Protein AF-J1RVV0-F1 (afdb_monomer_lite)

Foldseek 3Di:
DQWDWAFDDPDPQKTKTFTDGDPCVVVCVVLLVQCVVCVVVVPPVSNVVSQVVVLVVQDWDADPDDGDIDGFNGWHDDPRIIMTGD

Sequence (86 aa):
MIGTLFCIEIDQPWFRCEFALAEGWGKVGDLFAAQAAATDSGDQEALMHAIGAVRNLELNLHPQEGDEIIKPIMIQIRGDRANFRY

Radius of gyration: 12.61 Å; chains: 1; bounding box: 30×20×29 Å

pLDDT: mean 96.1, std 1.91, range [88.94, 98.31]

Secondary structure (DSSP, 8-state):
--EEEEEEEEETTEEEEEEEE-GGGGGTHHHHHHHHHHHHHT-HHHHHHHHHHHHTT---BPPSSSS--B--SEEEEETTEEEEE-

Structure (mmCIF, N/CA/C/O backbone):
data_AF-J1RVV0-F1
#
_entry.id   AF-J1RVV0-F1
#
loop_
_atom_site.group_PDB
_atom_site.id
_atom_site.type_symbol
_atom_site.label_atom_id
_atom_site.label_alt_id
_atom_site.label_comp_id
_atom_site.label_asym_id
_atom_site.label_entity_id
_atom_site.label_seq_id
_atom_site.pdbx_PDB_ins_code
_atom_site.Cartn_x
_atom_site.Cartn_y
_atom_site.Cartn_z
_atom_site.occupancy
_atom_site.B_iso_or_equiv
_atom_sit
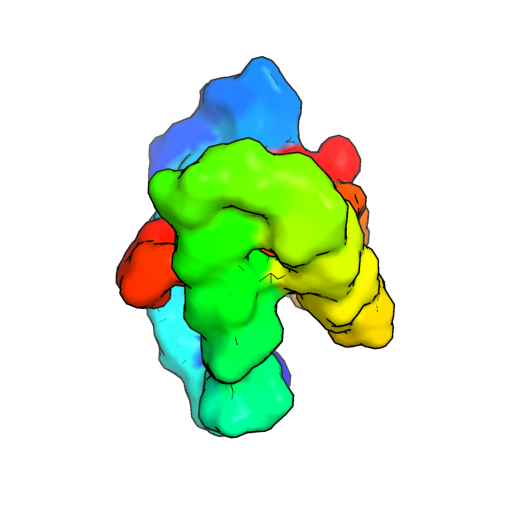e.auth_seq_id
_atom_site.auth_comp_id
_atom_site.auth_asym_id
_atom_site.auth_atom_id
_atom_site.pdbx_PDB_model_num
ATOM 1 N N . MET A 1 1 ? -14.308 0.435 -0.509 1.00 91.69 1 MET A N 1
ATOM 2 C CA . MET A 1 1 ? -13.248 -0.066 0.392 1.00 91.69 1 MET A CA 1
ATOM 3 C C . MET A 1 1 ? -12.290 -0.932 -0.414 1.00 91.69 1 MET A C 1
ATOM 5 O O . MET A 1 1 ? -12.774 -1.732 -1.206 1.00 91.69 1 MET A O 1
ATOM 9 N N . ILE A 1 2 ? -10.974 -0.746 -0.269 1.00 95.75 2 ILE A N 1
ATOM 10 C CA . ILE A 1 2 ? -9.956 -1.513 -1.023 1.00 95.75 2 ILE A CA 1
ATOM 11 C C . ILE A 1 2 ? -9.270 -2.598 -0.182 1.00 95.75 2 ILE A C 1
ATOM 13 O O . ILE A 1 2 ? -8.744 -3.554 -0.740 1.00 95.75 2 ILE A O 1
ATOM 17 N N . GLY A 1 3 ? -9.325 -2.477 1.144 1.00 97.31 3 GLY A N 1
ATOM 18 C CA . GLY A 1 3 ? -8.834 -3.473 2.085 1.00 97.31 3 GLY A CA 1
ATOM 19 C C . GLY A 1 3 ? -8.800 -2.940 3.514 1.00 97.31 3 GLY A C 1
ATOM 20 O O . GLY A 1 3 ? -9.243 -1.816 3.767 1.00 97.31 3 GLY A O 1
ATOM 21 N N . THR A 1 4 ? -8.273 -3.758 4.416 1.00 97.88 4 THR A N 1
ATOM 22 C CA . THR A 1 4 ? -8.114 -3.485 5.849 1.00 97.88 4 THR A CA 1
ATOM 23 C C . THR A 1 4 ? -6.640 -3.573 6.219 1.00 97.88 4 THR A C 1
ATOM 25 O O . THR A 1 4 ? -5.947 -4.477 5.753 1.00 97.88 4 THR A O 1
ATOM 28 N N . LEU A 1 5 ? -6.177 -2.655 7.068 1.00 97.81 5 LEU A N 1
ATOM 29 C CA . LEU A 1 5 ? -4.840 -2.686 7.653 1.00 97.81 5 LEU A CA 1
ATOM 30 C C . LEU A 1 5 ? -4.917 -3.146 9.108 1.00 97.81 5 LEU A C 1
ATOM 32 O O . LEU A 1 5 ? -5.702 -2.605 9.884 1.00 97.81 5 LEU A O 1
ATOM 36 N N . PHE A 1 6 ? -4.062 -4.092 9.478 1.00 97.38 6 PHE A N 1
ATOM 37 C CA . PHE A 1 6 ? -3.865 -4.522 10.859 1.00 97.38 6 PHE A CA 1
ATOM 38 C C . PHE A 1 6 ? -2.478 -4.077 11.305 1.00 97.38 6 PHE A C 1
ATOM 40 O O . PHE A 1 6 ? -1.482 -4.632 10.848 1.00 97.38 6 PHE A O 1
ATOM 47 N N . CYS A 1 7 ? -2.399 -3.044 12.147 1.00 95.94 7 CYS A N 1
ATOM 48 C CA . CYS A 1 7 ? -1.120 -2.521 12.622 1.00 95.94 7 CYS A CA 1
ATOM 49 C C . CYS A 1 7 ? -0.427 -3.546 13.529 1.00 95.94 7 CYS A C 1
ATOM 51 O O . CYS A 1 7 ? -0.979 -3.944 14.551 1.00 95.94 7 CYS A O 1
ATOM 53 N N . ILE A 1 8 ? 0.785 -3.950 13.151 1.00 97.62 8 ILE A N 1
ATOM 54 C CA . ILE A 1 8 ? 1.602 -4.928 13.881 1.00 97.62 8 ILE A CA 1
ATOM 55 C C . ILE A 1 8 ? 2.657 -4.207 14.716 1.00 97.62 8 ILE A C 1
ATOM 57 O O . ILE A 1 8 ? 2.901 -4.558 15.865 1.00 97.62 8 ILE A O 1
ATOM 61 N N . GLU A 1 9 ? 3.301 -3.205 14.119 1.00 96.75 9 GLU A N 1
ATOM 62 C CA . GLU A 1 9 ? 4.460 -2.526 14.686 1.00 96.75 9 GLU A CA 1
ATOM 63 C C . GLU A 1 9 ? 4.462 -1.056 14.265 1.00 96.75 9 GLU A C 1
ATOM 65 O O . GLU A 1 9 ? 4.096 -0.711 13.138 1.00 96.75 9 GLU A O 1
ATOM 70 N N . ILE A 1 10 ? 4.906 -0.195 15.178 1.00 96.44 10 ILE A N 1
ATOM 71 C CA . ILE A 1 10 ? 5.122 1.227 14.928 1.00 96.44 10 ILE A CA 1
ATOM 72 C C . ILE A 1 10 ? 6.626 1.486 15.037 1.00 96.44 10 ILE A C 1
ATOM 74 O O . ILE A 1 10 ? 7.191 1.448 16.127 1.00 96.44 10 ILE A O 1
ATOM 78 N N . ASP A 1 11 ? 7.251 1.761 13.897 1.00 93.62 11 ASP A N 1
ATOM 79 C CA . ASP A 1 11 ? 8.673 2.066 13.729 1.00 93.62 11 ASP A CA 1
ATOM 80 C C . ASP A 1 11 ? 8.793 3.445 13.076 1.00 93.62 11 ASP A C 1
ATOM 82 O O . ASP A 1 11 ? 8.915 3.583 11.858 1.00 93.62 11 ASP A O 1
ATOM 86 N N . GLN A 1 12 ? 8.620 4.483 13.894 1.00 92.12 12 GLN A N 1
ATOM 87 C CA . GLN A 1 12 ? 8.412 5.856 13.433 1.00 92.12 12 GLN A CA 1
ATOM 88 C C . GLN A 1 12 ? 9.463 6.292 12.384 1.00 92.12 12 GLN A C 1
ATOM 90 O O . GLN A 1 12 ? 10.663 6.129 12.609 1.00 92.12 12 GLN A O 1
ATOM 95 N N . PRO A 1 13 ? 9.042 6.879 11.242 1.00 95.19 13 PRO A N 1
ATOM 96 C CA . PRO A 1 13 ? 7.693 7.386 10.953 1.00 95.19 13 PRO A CA 1
ATOM 97 C C . PRO A 1 13 ? 6.717 6.338 10.385 1.00 95.19 13 PRO A C 1
ATOM 99 O O . PRO A 1 13 ? 5.646 6.700 9.906 1.00 95.19 13 PRO A O 1
ATOM 102 N N . TRP A 1 14 ? 7.091 5.059 10.360 1.00 97.38 14 TRP A N 1
ATOM 103 C CA . TRP A 1 14 ? 6.348 4.006 9.680 1.00 97.38 14 TRP A CA 1
ATOM 104 C C . TRP A 1 14 ? 5.445 3.201 10.608 1.00 97.38 14 TRP A C 1
ATOM 106 O O . TRP A 1 14 ? 5.815 2.804 11.709 1.00 97.38 14 TRP A O 1
ATOM 116 N N . PHE A 1 15 ? 4.272 2.880 10.085 1.00 97.75 15 PHE A N 1
ATOM 117 C CA . PHE A 1 15 ? 3.347 1.902 10.630 1.00 97.75 15 PHE A CA 1
ATOM 118 C C . PHE A 1 15 ? 3.421 0.672 9.740 1.00 97.75 15 PHE A C 1
ATOM 120 O O . PHE A 1 15 ? 3.157 0.763 8.537 1.00 97.75 15 PHE A O 1
ATOM 127 N N . ARG A 1 16 ? 3.810 -0.464 10.319 1.00 98.00 16 ARG A N 1
ATOM 128 C CA . ARG A 1 16 ? 3.899 -1.747 9.621 1.00 98.00 16 ARG A CA 1
ATOM 129 C C . ARG A 1 16 ? 2.631 -2.537 9.881 1.00 98.00 16 ARG A C 1
ATOM 131 O O . ARG A 1 16 ? 2.206 -2.694 11.028 1.00 98.00 16 ARG A O 1
ATOM 138 N N . CYS A 1 17 ? 2.012 -3.023 8.816 1.00 98.19 17 CYS A N 1
ATOM 139 C CA . CYS A 1 17 ? 0.696 -3.636 8.864 1.00 98.19 17 CYS A CA 1
ATOM 140 C C . CYS A 1 17 ? 0.627 -4.940 8.068 1.00 98.19 17 CYS A C 1
ATOM 142 O O . CYS A 1 17 ? 1.357 -5.143 7.094 1.00 98.19 17 CYS A O 1
ATOM 144 N N . GLU A 1 18 ? -0.322 -5.792 8.444 1.00 98.31 18 GLU A N 1
ATOM 145 C CA . GLU A 1 18 ? -0.885 -6.785 7.528 1.00 98.31 18 GLU A CA 1
ATOM 146 C C . GLU A 1 18 ? -2.013 -6.144 6.729 1.00 98.31 18 GLU A C 1
ATOM 148 O O . GLU A 1 18 ? -2.718 -5.259 7.220 1.00 98.31 18 GLU A O 1
ATOM 153 N N . PHE A 1 19 ? -2.172 -6.586 5.489 1.00 98.31 19 PHE A N 1
ATOM 154 C CA . PHE A 1 19 ? -3.186 -6.109 4.571 1.00 98.31 19 PHE A CA 1
ATOM 155 C C . PHE A 1 19 ? -4.110 -7.252 4.171 1.00 98.31 19 PHE A C 1
ATOM 157 O O . PHE A 1 19 ? -3.683 -8.244 3.583 1.00 98.31 19 PHE A O 1
ATOM 164 N N . ALA A 1 20 ? -5.399 -7.073 4.443 1.00 98.12 20 ALA A N 1
ATOM 165 C CA . ALA A 1 20 ? -6.446 -7.923 3.902 1.00 98.12 20 ALA A CA 1
ATOM 166 C C . ALA A 1 20 ? -7.150 -7.189 2.761 1.00 98.12 20 ALA A C 1
ATOM 168 O O . ALA A 1 20 ? -7.741 -6.127 2.967 1.00 98.12 20 ALA A O 1
ATOM 169 N N . LEU A 1 21 ? -7.100 -7.760 1.560 1.00 97.00 21 LEU A N 1
ATOM 170 C CA . LEU A 1 21 ? -7.775 -7.213 0.385 1.00 97.00 21 LEU A CA 1
ATOM 171 C C . LEU A 1 21 ? -9.304 -7.209 0.548 1.00 97.00 21 LEU A C 1
ATOM 173 O O . LEU A 1 21 ? -9.879 -8.074 1.207 1.00 97.00 21 LEU A O 1
ATOM 177 N N . ALA A 1 22 ? -9.963 -6.247 -0.096 1.00 96.81 22 ALA A N 1
ATOM 178 C CA . ALA A 1 22 ? -11.419 -6.188 -0.224 1.00 96.81 22 ALA A CA 1
ATOM 179 C C . ALA A 1 22 ? -11.836 -6.098 -1.701 1.00 96.81 22 ALA A C 1
ATOM 181 O O . ALA A 1 22 ? -11.000 -5.958 -2.592 1.00 96.81 22 ALA A O 1
ATOM 182 N N . GLU A 1 23 ? -13.142 -6.125 -1.970 1.00 95.69 23 GLU A N 1
ATOM 183 C CA . GLU A 1 23 ? -13.712 -6.123 -3.329 1.00 95.69 23 GLU A CA 1
ATOM 184 C C . GLU A 1 23 ? -13.193 -4.973 -4.217 1.00 95.69 23 GLU A C 1
ATOM 186 O O . GLU A 1 23 ? -12.971 -5.147 -5.414 1.00 95.69 23 GLU A O 1
ATOM 191 N N . GLY A 1 24 ? -12.928 -3.797 -3.637 1.00 95.31 24 GLY A N 1
ATOM 192 C CA . GLY A 1 24 ? -12.415 -2.642 -4.377 1.00 95.31 24 GLY A CA 1
ATOM 193 C C . GLY A 1 24 ? -10.953 -2.750 -4.824 1.00 95.31 24 GLY A C 1
ATOM 194 O O . GLY A 1 24 ? -10.515 -1.909 -5.609 1.00 95.31 24 GLY A O 1
ATOM 195 N N . TRP A 1 25 ? -10.201 -3.751 -4.353 1.00 97.06 25 TRP A N 1
ATOM 196 C CA . TRP A 1 25 ? -8.770 -3.901 -4.636 1.00 97.06 25 TRP A CA 1
ATOM 197 C C . TRP A 1 25 ? -8.464 -3.996 -6.133 1.00 97.06 25 TRP A C 1
ATOM 199 O O . TRP A 1 25 ? -7.530 -3.355 -6.610 1.00 97.06 25 TRP A O 1
ATOM 209 N N . GLY A 1 26 ? -9.294 -4.714 -6.897 1.00 96.25 26 GLY A N 1
ATOM 210 C CA . GLY A 1 26 ? -9.074 -4.940 -8.331 1.00 96.25 26 GLY A CA 1
ATOM 211 C C . GLY A 1 26 ? -9.015 -3.666 -9.185 1.00 96.25 26 GLY A C 1
ATOM 212 O O . GLY A 1 26 ? -8.547 -3.717 -10.313 1.00 96.25 26 GLY A O 1
ATOM 213 N N . LYS A 1 27 ? -9.453 -2.514 -8.660 1.00 96.00 27 LYS A N 1
ATOM 214 C CA . LYS A 1 27 ? -9.391 -1.217 -9.356 1.00 96.00 27 LYS A CA 1
ATOM 215 C C . LYS A 1 27 ? -8.061 -0.483 -9.178 1.00 96.00 27 LYS A C 1
ATOM 217 O O . LYS A 1 27 ? -7.792 0.454 -9.921 1.00 96.00 27 LYS A O 1
ATOM 222 N N . VAL A 1 28 ? -7.280 -0.846 -8.161 1.00 96.81 28 VAL A N 1
ATOM 223 C CA . VAL A 1 28 ? -6.075 -0.105 -7.747 1.00 96.81 28 VAL A CA 1
ATOM 224 C C . VAL A 1 28 ? -4.851 -0.995 -7.551 1.00 96.81 28 VAL A C 1
ATOM 226 O O . VAL A 1 28 ? -3.747 -0.470 -7.437 1.00 96.81 28 VAL A O 1
ATOM 229 N N . GLY A 1 29 ? -5.020 -2.321 -7.519 1.00 96.94 29 GLY A N 1
ATOM 230 C CA . GLY A 1 29 ? -3.943 -3.272 -7.244 1.00 96.94 29 GLY A CA 1
ATOM 231 C C . GLY A 1 29 ? -2.735 -3.106 -8.165 1.00 96.94 29 GLY A C 1
ATOM 232 O O . GLY A 1 29 ? -1.605 -3.149 -7.686 1.00 96.94 29 GLY A O 1
ATOM 233 N N . ASP A 1 30 ? -2.960 -2.801 -9.445 1.00 97.50 30 ASP A N 1
ATOM 234 C CA . ASP A 1 30 ? -1.886 -2.582 -10.422 1.00 97.50 30 ASP A CA 1
ATOM 235 C C . ASP A 1 30 ? -1.010 -1.366 -10.085 1.00 97.50 30 ASP A C 1
ATOM 237 O O . ASP A 1 30 ? 0.194 -1.382 -10.335 1.00 97.50 30 ASP A O 1
ATOM 241 N N . LEU A 1 31 ? -1.572 -0.328 -9.455 1.00 97.88 31 LEU A N 1
ATOM 242 C CA . LEU A 1 31 ? -0.807 0.848 -9.025 1.00 97.88 31 LEU A CA 1
ATOM 243 C C . LEU A 1 31 ? 0.138 0.502 -7.871 1.00 97.88 31 LEU A C 1
ATOM 245 O O . LEU A 1 31 ? 1.291 0.933 -7.857 1.00 97.88 31 LEU A O 1
ATOM 249 N N . PHE A 1 32 ? -0.327 -0.317 -6.927 1.00 97.75 32 PHE A N 1
ATOM 250 C CA . PHE A 1 32 ? 0.505 -0.815 -5.831 1.00 97.75 32 PHE A CA 1
ATOM 251 C C . PHE A 1 32 ? 1.546 -1.829 -6.314 1.00 97.75 32 PHE A C 1
ATOM 253 O O . PHE A 1 32 ? 2.690 -1.788 -5.863 1.00 97.75 32 PHE A O 1
ATOM 260 N N . ALA A 1 33 ? 1.196 -2.682 -7.280 1.00 97.12 33 ALA A N 1
ATOM 261 C CA . ALA A 1 33 ? 2.144 -3.589 -7.920 1.00 97.12 33 ALA A CA 1
ATOM 262 C C . ALA A 1 33 ? 3.253 -2.817 -8.656 1.00 97.12 33 ALA A C 1
ATOM 264 O O . ALA A 1 33 ? 4.431 -3.136 -8.495 1.00 97.12 33 ALA A O 1
ATOM 265 N N . ALA A 1 34 ? 2.901 -1.756 -9.390 1.00 96.94 34 ALA A N 1
ATOM 266 C CA . ALA A 1 34 ? 3.869 -0.876 -10.042 1.00 96.94 34 ALA A CA 1
ATOM 267 C C . ALA A 1 34 ? 4.781 -0.168 -9.027 1.00 96.94 34 ALA A C 1
ATOM 269 O O . ALA A 1 34 ? 5.989 -0.084 -9.234 1.00 96.94 34 ALA A O 1
ATOM 270 N N . GLN A 1 35 ? 4.231 0.290 -7.899 1.00 97.44 35 GLN A N 1
ATOM 271 C CA . GLN A 1 35 ? 5.014 0.893 -6.818 1.00 97.44 35 GLN A CA 1
ATOM 272 C C . GLN A 1 35 ? 5.995 -0.101 -6.180 1.00 97.44 35 GLN A C 1
ATOM 274 O O . GLN A 1 35 ? 7.142 0.264 -5.908 1.00 97.44 35 GLN A O 1
ATOM 279 N N . ALA A 1 36 ? 5.571 -1.348 -5.960 1.00 96.06 36 ALA A N 1
ATOM 280 C CA . ALA A 1 36 ? 6.437 -2.407 -5.452 1.00 96.06 36 ALA A CA 1
ATOM 281 C C . ALA A 1 36 ? 7.574 -2.706 -6.441 1.00 96.06 36 ALA A C 1
ATOM 283 O O . ALA A 1 36 ? 8.740 -2.626 -6.064 1.00 96.06 36 ALA A O 1
ATOM 284 N N . ALA A 1 37 ? 7.246 -2.920 -7.718 1.00 96.69 37 ALA A N 1
ATOM 285 C CA . ALA A 1 37 ? 8.231 -3.188 -8.763 1.00 96.69 37 ALA A CA 1
ATOM 286 C C . ALA A 1 37 ? 9.243 -2.042 -8.929 1.00 96.69 37 ALA A C 1
ATOM 288 O O . ALA A 1 37 ? 10.445 -2.286 -9.025 1.00 96.69 37 ALA A O 1
ATOM 289 N N . ALA A 1 38 ? 8.781 -0.787 -8.905 1.00 96.12 38 ALA A N 1
ATOM 290 C CA . ALA A 1 38 ? 9.660 0.377 -8.971 1.00 96.12 38 ALA A CA 1
ATOM 291 C C . ALA A 1 38 ? 10.598 0.450 -7.756 1.00 96.12 38 ALA A C 1
ATOM 293 O O . ALA A 1 38 ? 11.788 0.718 -7.909 1.00 96.12 38 ALA A O 1
ATOM 294 N N . THR A 1 39 ? 10.088 0.135 -6.561 1.00 93.56 39 THR A N 1
ATOM 295 C CA . THR A 1 39 ? 10.912 0.066 -5.347 1.00 93.56 39 THR A CA 1
ATOM 296 C C . THR A 1 39 ? 12.005 -0.995 -5.471 1.00 93.56 39 THR A C 1
ATOM 298 O O . THR A 1 39 ? 13.158 -0.717 -5.154 1.00 93.56 39 THR A O 1
ATOM 301 N N . ASP A 1 40 ? 11.658 -2.184 -5.964 1.00 94.88 40 ASP A N 1
ATOM 302 C CA . ASP A 1 40 ? 12.595 -3.305 -6.093 1.00 94.88 40 ASP A CA 1
ATOM 303 C C . ASP A 1 40 ? 13.637 -3.065 -7.198 1.00 94.88 40 ASP A C 1
ATOM 305 O O . ASP A 1 40 ? 14.771 -3.530 -7.102 1.00 94.88 40 ASP A O 1
ATOM 309 N N . SER A 1 41 ? 13.278 -2.296 -8.231 1.00 96.19 41 SER A N 1
ATOM 310 C CA . SER A 1 41 ? 14.187 -1.936 -9.325 1.00 96.19 41 SER A CA 1
ATOM 311 C C . SER A 1 41 
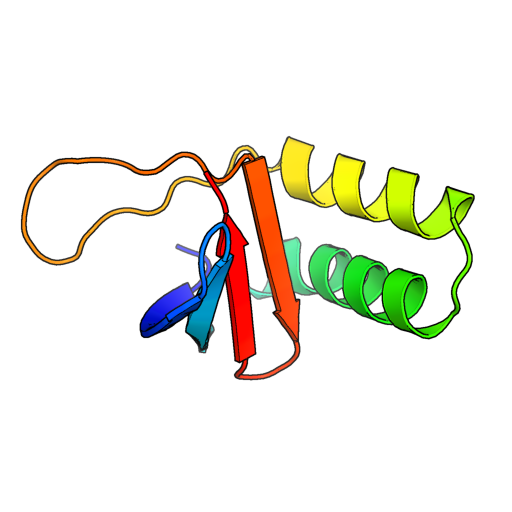? 15.265 -0.916 -8.937 1.00 96.19 41 SER A C 1
ATOM 313 O O . SER A 1 41 ? 16.289 -0.824 -9.611 1.00 96.19 41 SER A O 1
ATOM 315 N N . GLY A 1 42 ? 15.037 -0.124 -7.882 1.00 94.25 42 GLY A N 1
ATOM 316 C CA . GLY A 1 42 ? 15.899 1.005 -7.515 1.00 94.25 42 GLY A CA 1
ATOM 317 C C . GLY A 1 42 ? 15.832 2.204 -8.474 1.00 94.25 42 GLY A C 1
ATOM 318 O O . GLY A 1 42 ? 16.547 3.185 -8.261 1.00 94.25 42 GLY A O 1
ATOM 319 N N . ASP A 1 43 ? 14.980 2.157 -9.502 1.00 95.56 43 ASP A N 1
ATOM 320 C CA . ASP A 1 43 ? 14.741 3.267 -10.421 1.00 95.56 43 ASP A CA 1
ATOM 321 C C . ASP A 1 43 ? 13.993 4.394 -9.696 1.00 95.56 43 ASP A C 1
ATOM 323 O O . ASP A 1 43 ? 12.808 4.293 -9.361 1.00 95.56 43 ASP A O 1
ATOM 327 N N . GLN A 1 44 ? 14.711 5.486 -9.434 1.00 95.19 44 GLN A N 1
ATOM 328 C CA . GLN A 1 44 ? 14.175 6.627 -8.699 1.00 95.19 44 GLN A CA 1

☆ ☆ ☆ ☆ ☆

- [WHAT YOU HAVE TO DO]: Of the entries listed above, reproduce only the lines starting at the line containing "ATOM 229 N N" and ending at the line containing "ATOM 233 N N". Include both, exactly as they stand.

- [RESULT OF THE TASK]:
ATOM 229 N N . GLY A 1 29 ? -5.020 -2.321 -7.519 1.00 96.94 29 GLY A N 1
ATOM 230 C CA . GLY A 1 29 ? -3.943 -3.272 -7.244 1.00 96.94 29 GLY A CA 1
ATOM 231 C C . GLY A 1 29 ? -2.735 -3.106 -8.165 1.00 96.94 29 GLY A C 1
ATOM 232 O O . GLY A 1 29 ? -1.605 -3.149 -7.686 1.00 96.94 29 GLY A O 1
ATOM 233 N N . ASP A 1 30 ? -2.960 -2.801 -9.445 1.00 97.50 30 ASP A N 1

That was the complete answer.